Dehzangi Abdollah, Sohrabi Sohrab, Heffernan Rhys, Sharma Alok, Lyons James, Paliwal Kuldip, Sattar Abdul
BMC Bioinformatics. 2015;16 Suppl 4(Suppl 4):S1. doi: 10.1186/1471-2105-16-S4-S1. Epub 2015 Feb 23.
The functioning of a protein relies on its location in the cell. Therefore, predicting protein subcellular localization is an important step towards protein function prediction. Recent studies have shown that relying on Gene Ontology (GO) for feature extraction can improve the prediction performance. However, for newly sequenced proteins, the GO is not available. Therefore, for these cases, the prediction performance of GO based methods degrade significantly.

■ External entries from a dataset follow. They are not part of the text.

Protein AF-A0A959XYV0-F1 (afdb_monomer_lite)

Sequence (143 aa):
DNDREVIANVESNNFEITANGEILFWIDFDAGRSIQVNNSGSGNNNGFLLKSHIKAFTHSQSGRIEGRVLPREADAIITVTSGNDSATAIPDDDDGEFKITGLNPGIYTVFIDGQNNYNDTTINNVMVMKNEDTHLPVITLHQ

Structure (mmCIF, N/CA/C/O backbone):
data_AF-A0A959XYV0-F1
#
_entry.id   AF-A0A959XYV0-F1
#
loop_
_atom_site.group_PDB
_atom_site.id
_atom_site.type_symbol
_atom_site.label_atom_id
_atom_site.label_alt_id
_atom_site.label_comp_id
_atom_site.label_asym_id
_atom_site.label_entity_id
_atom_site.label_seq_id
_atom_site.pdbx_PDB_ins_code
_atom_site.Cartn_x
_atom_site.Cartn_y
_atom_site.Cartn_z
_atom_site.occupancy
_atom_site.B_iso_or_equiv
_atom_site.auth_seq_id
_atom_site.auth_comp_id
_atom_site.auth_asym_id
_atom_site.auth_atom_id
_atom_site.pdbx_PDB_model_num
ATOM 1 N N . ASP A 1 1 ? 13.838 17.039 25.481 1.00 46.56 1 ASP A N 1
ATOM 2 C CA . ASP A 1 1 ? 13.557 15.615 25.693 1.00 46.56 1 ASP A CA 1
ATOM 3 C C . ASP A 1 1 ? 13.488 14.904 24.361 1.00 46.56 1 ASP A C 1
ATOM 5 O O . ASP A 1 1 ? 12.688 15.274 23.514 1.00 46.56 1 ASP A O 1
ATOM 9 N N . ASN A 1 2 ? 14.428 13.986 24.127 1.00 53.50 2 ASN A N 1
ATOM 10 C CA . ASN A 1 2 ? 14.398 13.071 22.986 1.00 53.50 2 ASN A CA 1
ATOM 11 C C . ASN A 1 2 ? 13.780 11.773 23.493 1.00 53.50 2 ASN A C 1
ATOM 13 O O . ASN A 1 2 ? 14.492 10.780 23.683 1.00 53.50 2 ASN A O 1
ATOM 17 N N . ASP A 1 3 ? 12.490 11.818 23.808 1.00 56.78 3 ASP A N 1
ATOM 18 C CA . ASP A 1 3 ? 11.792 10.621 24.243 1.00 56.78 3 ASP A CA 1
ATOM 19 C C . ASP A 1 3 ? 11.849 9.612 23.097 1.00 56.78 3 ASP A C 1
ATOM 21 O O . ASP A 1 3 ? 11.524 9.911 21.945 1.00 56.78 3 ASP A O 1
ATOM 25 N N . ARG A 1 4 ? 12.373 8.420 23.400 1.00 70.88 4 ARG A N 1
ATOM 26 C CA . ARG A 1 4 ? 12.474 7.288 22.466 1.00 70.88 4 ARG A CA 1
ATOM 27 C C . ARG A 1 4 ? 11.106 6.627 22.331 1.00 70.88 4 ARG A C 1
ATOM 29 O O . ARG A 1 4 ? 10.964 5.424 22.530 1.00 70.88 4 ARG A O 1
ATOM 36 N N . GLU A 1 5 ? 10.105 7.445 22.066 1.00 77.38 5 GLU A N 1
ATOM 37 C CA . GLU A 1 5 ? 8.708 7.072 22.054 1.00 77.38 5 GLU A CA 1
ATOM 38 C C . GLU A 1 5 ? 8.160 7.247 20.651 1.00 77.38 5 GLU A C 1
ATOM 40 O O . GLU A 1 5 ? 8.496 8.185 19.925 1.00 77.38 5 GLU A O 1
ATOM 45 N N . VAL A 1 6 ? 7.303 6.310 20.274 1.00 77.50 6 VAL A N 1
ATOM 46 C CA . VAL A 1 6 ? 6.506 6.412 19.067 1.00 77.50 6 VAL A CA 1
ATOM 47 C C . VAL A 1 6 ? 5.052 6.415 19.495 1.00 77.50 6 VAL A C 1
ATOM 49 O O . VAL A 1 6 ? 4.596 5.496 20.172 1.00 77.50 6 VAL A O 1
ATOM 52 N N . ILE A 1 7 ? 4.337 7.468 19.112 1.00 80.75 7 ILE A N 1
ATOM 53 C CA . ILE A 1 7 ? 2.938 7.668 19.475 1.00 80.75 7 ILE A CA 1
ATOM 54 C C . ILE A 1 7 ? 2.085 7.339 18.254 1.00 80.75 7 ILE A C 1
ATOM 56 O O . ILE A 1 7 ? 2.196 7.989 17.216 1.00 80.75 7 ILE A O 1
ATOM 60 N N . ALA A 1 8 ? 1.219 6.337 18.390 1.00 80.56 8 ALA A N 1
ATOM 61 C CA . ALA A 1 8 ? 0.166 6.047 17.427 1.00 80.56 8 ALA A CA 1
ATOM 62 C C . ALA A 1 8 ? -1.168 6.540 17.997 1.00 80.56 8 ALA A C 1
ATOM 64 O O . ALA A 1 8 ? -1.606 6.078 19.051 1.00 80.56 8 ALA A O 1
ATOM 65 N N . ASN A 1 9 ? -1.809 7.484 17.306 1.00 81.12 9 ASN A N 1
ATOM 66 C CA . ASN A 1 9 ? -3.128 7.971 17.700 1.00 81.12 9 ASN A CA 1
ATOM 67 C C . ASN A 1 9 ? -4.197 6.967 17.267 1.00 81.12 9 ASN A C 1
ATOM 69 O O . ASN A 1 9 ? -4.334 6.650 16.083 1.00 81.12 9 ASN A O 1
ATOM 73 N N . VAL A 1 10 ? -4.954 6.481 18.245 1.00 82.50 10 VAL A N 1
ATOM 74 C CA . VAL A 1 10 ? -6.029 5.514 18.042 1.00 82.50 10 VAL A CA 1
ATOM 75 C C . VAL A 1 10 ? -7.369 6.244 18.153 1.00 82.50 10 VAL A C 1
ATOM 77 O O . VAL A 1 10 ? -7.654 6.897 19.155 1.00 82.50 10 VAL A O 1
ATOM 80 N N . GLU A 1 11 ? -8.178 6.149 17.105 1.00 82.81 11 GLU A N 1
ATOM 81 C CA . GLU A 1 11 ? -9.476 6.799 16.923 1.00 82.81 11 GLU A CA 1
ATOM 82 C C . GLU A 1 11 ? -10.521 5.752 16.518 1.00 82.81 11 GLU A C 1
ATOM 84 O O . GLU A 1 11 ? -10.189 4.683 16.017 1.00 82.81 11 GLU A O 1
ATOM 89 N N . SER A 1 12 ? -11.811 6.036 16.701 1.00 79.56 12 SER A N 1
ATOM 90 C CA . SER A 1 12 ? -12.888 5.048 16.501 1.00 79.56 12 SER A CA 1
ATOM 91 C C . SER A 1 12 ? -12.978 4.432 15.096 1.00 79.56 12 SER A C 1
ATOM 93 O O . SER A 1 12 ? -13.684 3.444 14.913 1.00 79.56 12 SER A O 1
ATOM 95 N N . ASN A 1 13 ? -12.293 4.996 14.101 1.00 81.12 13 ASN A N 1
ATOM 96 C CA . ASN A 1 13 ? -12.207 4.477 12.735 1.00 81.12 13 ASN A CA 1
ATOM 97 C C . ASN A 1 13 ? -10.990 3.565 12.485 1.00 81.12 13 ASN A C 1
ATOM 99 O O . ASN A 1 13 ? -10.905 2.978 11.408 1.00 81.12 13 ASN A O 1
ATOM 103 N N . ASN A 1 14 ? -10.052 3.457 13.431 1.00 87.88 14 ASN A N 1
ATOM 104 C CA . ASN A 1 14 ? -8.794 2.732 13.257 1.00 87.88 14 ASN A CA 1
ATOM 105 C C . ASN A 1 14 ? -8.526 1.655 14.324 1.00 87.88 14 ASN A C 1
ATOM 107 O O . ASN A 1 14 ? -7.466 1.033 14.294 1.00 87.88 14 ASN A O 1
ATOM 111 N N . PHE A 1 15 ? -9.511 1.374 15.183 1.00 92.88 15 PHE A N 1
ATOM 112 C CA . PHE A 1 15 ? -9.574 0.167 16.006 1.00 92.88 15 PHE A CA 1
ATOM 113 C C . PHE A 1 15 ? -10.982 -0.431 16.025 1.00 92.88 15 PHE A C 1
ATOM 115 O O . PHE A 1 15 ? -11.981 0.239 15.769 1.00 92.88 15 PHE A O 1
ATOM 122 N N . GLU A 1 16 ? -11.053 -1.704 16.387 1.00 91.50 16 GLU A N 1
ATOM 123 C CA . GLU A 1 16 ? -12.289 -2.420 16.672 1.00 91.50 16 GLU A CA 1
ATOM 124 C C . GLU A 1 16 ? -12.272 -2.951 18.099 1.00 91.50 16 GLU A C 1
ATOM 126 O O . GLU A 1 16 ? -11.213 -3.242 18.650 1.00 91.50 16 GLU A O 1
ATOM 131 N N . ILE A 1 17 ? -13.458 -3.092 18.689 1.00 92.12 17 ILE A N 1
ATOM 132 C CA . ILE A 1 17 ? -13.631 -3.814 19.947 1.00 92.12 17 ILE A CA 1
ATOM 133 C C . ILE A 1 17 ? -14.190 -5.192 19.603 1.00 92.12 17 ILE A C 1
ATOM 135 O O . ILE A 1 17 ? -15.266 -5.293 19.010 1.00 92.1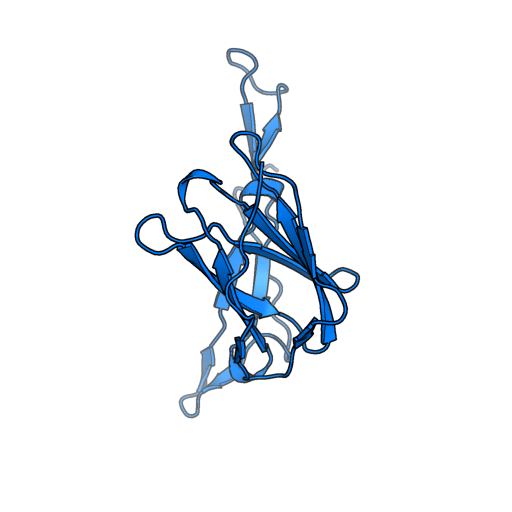2 17 ILE A O 1
ATOM 139 N N . THR A 1 18 ? -13.463 -6.252 19.949 1.00 90.06 18 THR A N 1
ATOM 140 C CA . THR A 1 18 ? -13.914 -7.632 19.733 1.00 90.06 18 THR A CA 1
ATOM 141 C C . THR A 1 18 ? -15.129 -7.941 20.612 1.00 90.06 18 THR A C 1
ATOM 143 O O . THR A 1 18 ? -15.410 -7.246 21.589 1.00 90.06 18 THR A O 1
ATOM 146 N N . ALA A 1 19 ? -15.847 -9.030 20.321 1.00 92.38 19 ALA A N 1
ATOM 147 C CA . ALA A 1 19 ? -16.971 -9.469 21.156 1.00 92.38 19 ALA A CA 1
ATOM 148 C C . ALA A 1 19 ? -16.577 -9.721 22.629 1.00 92.38 19 ALA A C 1
ATOM 150 O O . ALA A 1 19 ? -17.426 -9.642 23.514 1.00 92.38 19 ALA A O 1
ATOM 151 N N . ASN A 1 20 ? -15.292 -9.982 22.887 1.00 94.75 20 ASN A N 1
ATOM 152 C CA . ASN A 1 20 ? -14.736 -10.203 24.221 1.00 94.75 20 ASN A CA 1
ATOM 153 C C . ASN A 1 20 ? -14.244 -8.906 24.893 1.00 94.75 20 ASN A C 1
ATOM 155 O O . ASN A 1 20 ? -13.731 -8.960 26.009 1.00 94.75 20 ASN A O 1
ATOM 159 N N . GLY A 1 21 ? -14.395 -7.749 24.240 1.00 93.06 21 GLY A N 1
ATOM 160 C CA . GLY A 1 21 ? -13.971 -6.449 24.762 1.00 93.06 21 GLY A CA 1
ATOM 161 C C . GLY A 1 21 ? -12.507 -6.087 24.490 1.00 93.06 21 GLY A C 1
ATOM 162 O O . GLY A 1 21 ? -11.998 -5.157 25.110 1.00 93.06 21 GLY A O 1
ATOM 163 N N . GLU A 1 22 ? -11.815 -6.797 23.596 1.00 93.12 22 GLU A N 1
ATOM 164 C CA . GLU A 1 22 ? -10.408 -6.523 23.267 1.00 93.12 22 GLU A CA 1
ATOM 165 C C . GLU A 1 22 ? -10.304 -5.453 22.181 1.00 93.12 22 GLU A C 1
ATOM 167 O O . GLU A 1 22 ? -11.126 -5.417 21.271 1.00 93.12 22 GLU A O 1
ATOM 172 N N . ILE A 1 23 ? -9.274 -4.609 22.240 1.00 91.06 23 ILE A N 1
ATOM 173 C CA . ILE A 1 23 ? -8.994 -3.619 21.196 1.00 91.06 23 ILE A CA 1
ATOM 174 C C . ILE A 1 23 ? -8.123 -4.278 20.120 1.00 91.06 23 ILE A C 1
ATOM 176 O O . ILE A 1 23 ? -7.020 -4.735 20.415 1.00 91.06 23 ILE A O 1
ATOM 180 N N . LEU A 1 24 ? -8.606 -4.299 18.879 1.00 92.06 24 LEU A N 1
ATOM 181 C CA . LEU A 1 24 ? -7.910 -4.846 17.717 1.00 92.06 24 LEU A CA 1
ATOM 182 C C . LEU A 1 24 ? -7.614 -3.741 16.700 1.00 92.06 24 LEU A C 1
ATOM 184 O O . LEU A 1 24 ? -8.520 -3.049 16.237 1.00 92.06 24 LEU A O 1
ATOM 188 N N . PHE A 1 25 ? -6.346 -3.604 16.333 1.00 92.94 25 PHE A N 1
ATOM 189 C CA . PHE A 1 25 ? -5.877 -2.717 15.274 1.00 92.94 25 PHE A CA 1
ATOM 190 C C . PHE A 1 25 ? -4.531 -3.210 14.741 1.00 92.94 25 PHE A C 1
ATOM 192 O O . PHE A 1 25 ? -3.858 -4.037 15.357 1.00 92.94 25 PHE A O 1
ATOM 199 N N . TRP A 1 26 ? -4.146 -2.677 13.590 1.00 92.56 26 TRP A N 1
ATOM 200 C CA . TRP A 1 26 ? -2.872 -2.910 12.932 1.00 92.56 26 TRP A CA 1
ATOM 201 C C . TRP A 1 26 ? -2.113 -1.596 12.844 1.00 92.56 26 TRP A C 1
ATOM 203 O O . TRP A 1 26 ? -2.710 -0.520 12.835 1.00 92.56 26 TRP A O 1
ATOM 213 N N . ILE A 1 27 ? -0.792 -1.703 12.771 1.00 91.44 27 ILE A N 1
ATOM 214 C CA . ILE A 1 27 ? 0.119 -0.579 12.602 1.00 91.44 27 ILE A CA 1
ATOM 215 C C . ILE A 1 27 ? 0.912 -0.801 11.317 1.00 91.44 27 ILE A C 1
ATOM 217 O O . ILE A 1 27 ? 1.502 -1.864 11.137 1.00 91.44 27 ILE A O 1
ATOM 221 N N . ASP A 1 28 ? 0.948 0.221 10.470 1.00 89.19 28 ASP A N 1
ATOM 222 C CA . ASP A 1 28 ? 1.917 0.362 9.389 1.00 89.19 28 ASP A CA 1
ATOM 223 C C . ASP A 1 28 ? 2.999 1.379 9.788 1.00 89.19 28 ASP A C 1
ATOM 225 O O . ASP A 1 28 ? 2.683 2.443 10.332 1.00 89.19 28 ASP A O 1
ATOM 229 N N . PHE A 1 29 ? 4.268 1.037 9.549 1.00 88.81 29 PHE A N 1
ATOM 230 C CA . PHE A 1 29 ? 5.432 1.882 9.827 1.00 88.81 29 PHE A CA 1
ATOM 231 C C . PHE A 1 29 ? 6.211 2.117 8.537 1.00 88.81 29 PHE A C 1
ATOM 233 O O . PHE A 1 29 ? 6.912 1.234 8.042 1.00 88.81 29 PHE A O 1
ATOM 240 N N . ASP A 1 30 ? 6.146 3.346 8.037 1.00 86.31 30 ASP A N 1
ATOM 241 C CA . ASP A 1 30 ? 6.885 3.753 6.851 1.00 86.31 30 ASP A CA 1
ATOM 242 C C . ASP A 1 30 ? 8.343 4.034 7.224 1.00 86.31 30 ASP A C 1
ATOM 244 O O . ASP A 1 30 ? 8.709 5.147 7.618 1.00 86.31 30 ASP A O 1
ATOM 248 N N . ALA A 1 31 ? 9.188 3.009 7.127 1.00 86.25 31 ALA A N 1
ATOM 249 C CA . ALA A 1 31 ? 10.604 3.111 7.464 1.00 86.25 31 ALA A CA 1
ATOM 250 C C . ALA A 1 31 ? 11.346 4.144 6.596 1.00 86.25 31 ALA A C 1
ATOM 252 O O . ALA A 1 31 ? 12.202 4.864 7.116 1.00 86.25 31 ALA A O 1
ATOM 253 N N . GLY A 1 32 ? 10.988 4.256 5.310 1.00 83.69 32 GLY A N 1
ATOM 254 C CA . GLY A 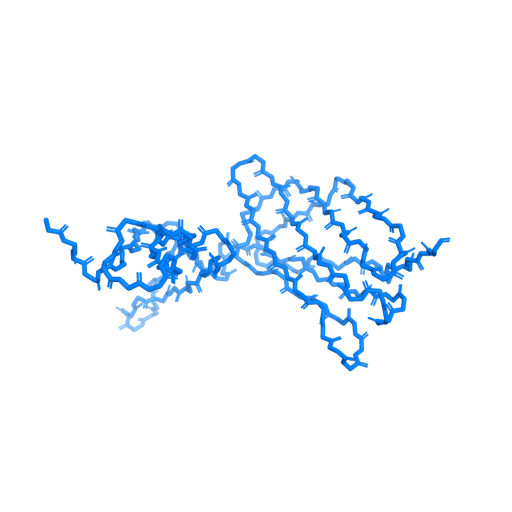1 32 ? 11.636 5.153 4.351 1.00 83.69 32 GLY A CA 1
ATOM 255 C C . GLY A 1 32 ? 11.456 6.630 4.699 1.00 83.69 32 GLY A C 1
ATOM 256 O O . GLY A 1 32 ? 12.388 7.418 4.556 1.00 83.69 32 GLY A O 1
ATOM 257 N N . ARG A 1 33 ? 10.289 7.010 5.234 1.00 84.50 33 ARG A N 1
ATOM 258 C CA . ARG A 1 33 ? 10.055 8.371 5.755 1.00 84.50 33 ARG A CA 1
ATOM 259 C C . ARG A 1 33 ? 10.486 8.537 7.207 1.00 84.50 33 ARG A C 1
ATOM 261 O O . ARG A 1 33 ? 10.804 9.654 7.630 1.00 84.50 33 ARG A O 1
ATOM 268 N N . SER A 1 34 ? 10.485 7.445 7.971 1.00 87.81 34 SER A N 1
ATOM 269 C CA . SER A 1 34 ? 10.751 7.472 9.409 1.00 87.81 34 SER A CA 1
ATOM 270 C C . SER A 1 34 ? 12.223 7.585 9.773 1.00 87.81 34 SER A C 1
ATOM 272 O O . SER A 1 34 ? 12.539 8.172 10.807 1.00 87.81 34 SER A O 1
ATOM 274 N N . ILE A 1 35 ? 13.127 7.028 8.969 1.00 87.62 35 ILE A N 1
ATOM 275 C CA . ILE A 1 35 ? 14.565 7.032 9.251 1.00 87.62 35 ILE A CA 1
ATOM 276 C C . ILE A 1 35 ? 15.219 8.144 8.434 1.00 87.62 35 ILE A C 1
ATOM 278 O O . ILE A 1 35 ? 15.380 8.035 7.223 1.00 87.62 35 ILE A O 1
ATOM 282 N N . GLN A 1 36 ? 15.602 9.232 9.101 1.00 86.94 36 GLN A N 1
ATOM 283 C CA . GLN A 1 36 ? 16.153 10.422 8.449 1.00 86.94 36 GLN A CA 1
ATOM 284 C C . GLN A 1 36 ? 17.618 10.607 8.822 1.00 86.94 36 GLN A C 1
ATOM 286 O O . GLN A 1 36 ? 17.993 10.444 9.982 1.00 86.94 36 GLN A O 1
ATOM 291 N N . VAL A 1 37 ? 18.462 10.977 7.858 1.00 85.00 37 VAL A N 1
ATOM 292 C CA . VAL A 1 37 ? 19.861 11.321 8.145 1.00 85.00 37 VAL A CA 1
ATOM 293 C C . VAL A 1 37 ? 19.898 12.563 9.033 1.00 85.00 37 VAL A C 1
ATOM 295 O O . VAL A 1 37 ? 19.282 13.585 8.735 1.00 85.00 37 VAL A O 1
ATOM 298 N N . ASN A 1 38 ? 20.637 12.473 10.132 1.00 77.44 38 ASN A N 1
ATOM 299 C CA . ASN A 1 38 ? 20.860 13.556 11.070 1.00 77.44 38 ASN A CA 1
ATOM 300 C C . ASN A 1 38 ? 22.341 13.609 11.460 1.00 77.44 38 ASN A C 1
ATOM 302 O O . ASN A 1 38 ? 22.827 12.813 12.260 1.00 77.44 38 ASN A O 1
ATOM 306 N N . ASN A 1 39 ? 23.044 14.616 10.946 1.00 74.38 39 ASN A N 1
ATOM 307 C CA . ASN A 1 39 ? 24.477 14.809 11.180 1.00 74.38 39 ASN A CA 1
ATOM 308 C C . ASN A 1 39 ? 24.775 15.719 12.384 1.00 74.38 39 ASN A C 1
ATOM 310 O O . ASN A 1 39 ? 25.877 16.241 12.507 1.00 74.38 39 ASN A O 1
ATOM 314 N N . SER A 1 40 ? 23.799 15.939 13.269 1.00 70.06 40 SER A N 1
ATOM 315 C CA . SER A 1 40 ? 23.947 16.764 14.477 1.00 70.06 40 SER A CA 1
ATOM 316 C C . SER A 1 40 ? 24.438 15.985 15.711 1.00 70.06 40 SER A C 1
ATOM 318 O O . SER A 1 40 ? 24.564 16.570 16.785 1.00 70.06 40 SER A O 1
ATOM 320 N N . GLY A 1 41 ? 24.698 14.676 15.592 1.00 61.97 41 GLY A N 1
ATOM 321 C CA . GLY A 1 41 ? 25.233 13.834 16.672 1.00 61.97 41 GLY A CA 1
ATOM 322 C C . GLY A 1 41 ? 26.768 13.813 16.743 1.00 61.97 41 GLY A C 1
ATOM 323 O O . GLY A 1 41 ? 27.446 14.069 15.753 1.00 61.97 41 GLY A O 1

In this study, we develop a method to effectively employ physicochemical and evolutionary-based information in the protein sequence. To do this, we propose segmentation based feature extraction method to explore potential discriminatory information based on physicochemical properties of the amino acids to tackle Gram-positive and Gram-negative subcellular localization. We explore our proposed feature extraction techniques using 10 attributes that have been experimentally selected among a wide range of physicochemical attributes. Finally by applying the Rotation Forest classification technique to our extracted features, we enhance Gram-positive and Gram-negative subcellular localization accuracies up to 3.4% better than previous studies which used GO for feature extraction.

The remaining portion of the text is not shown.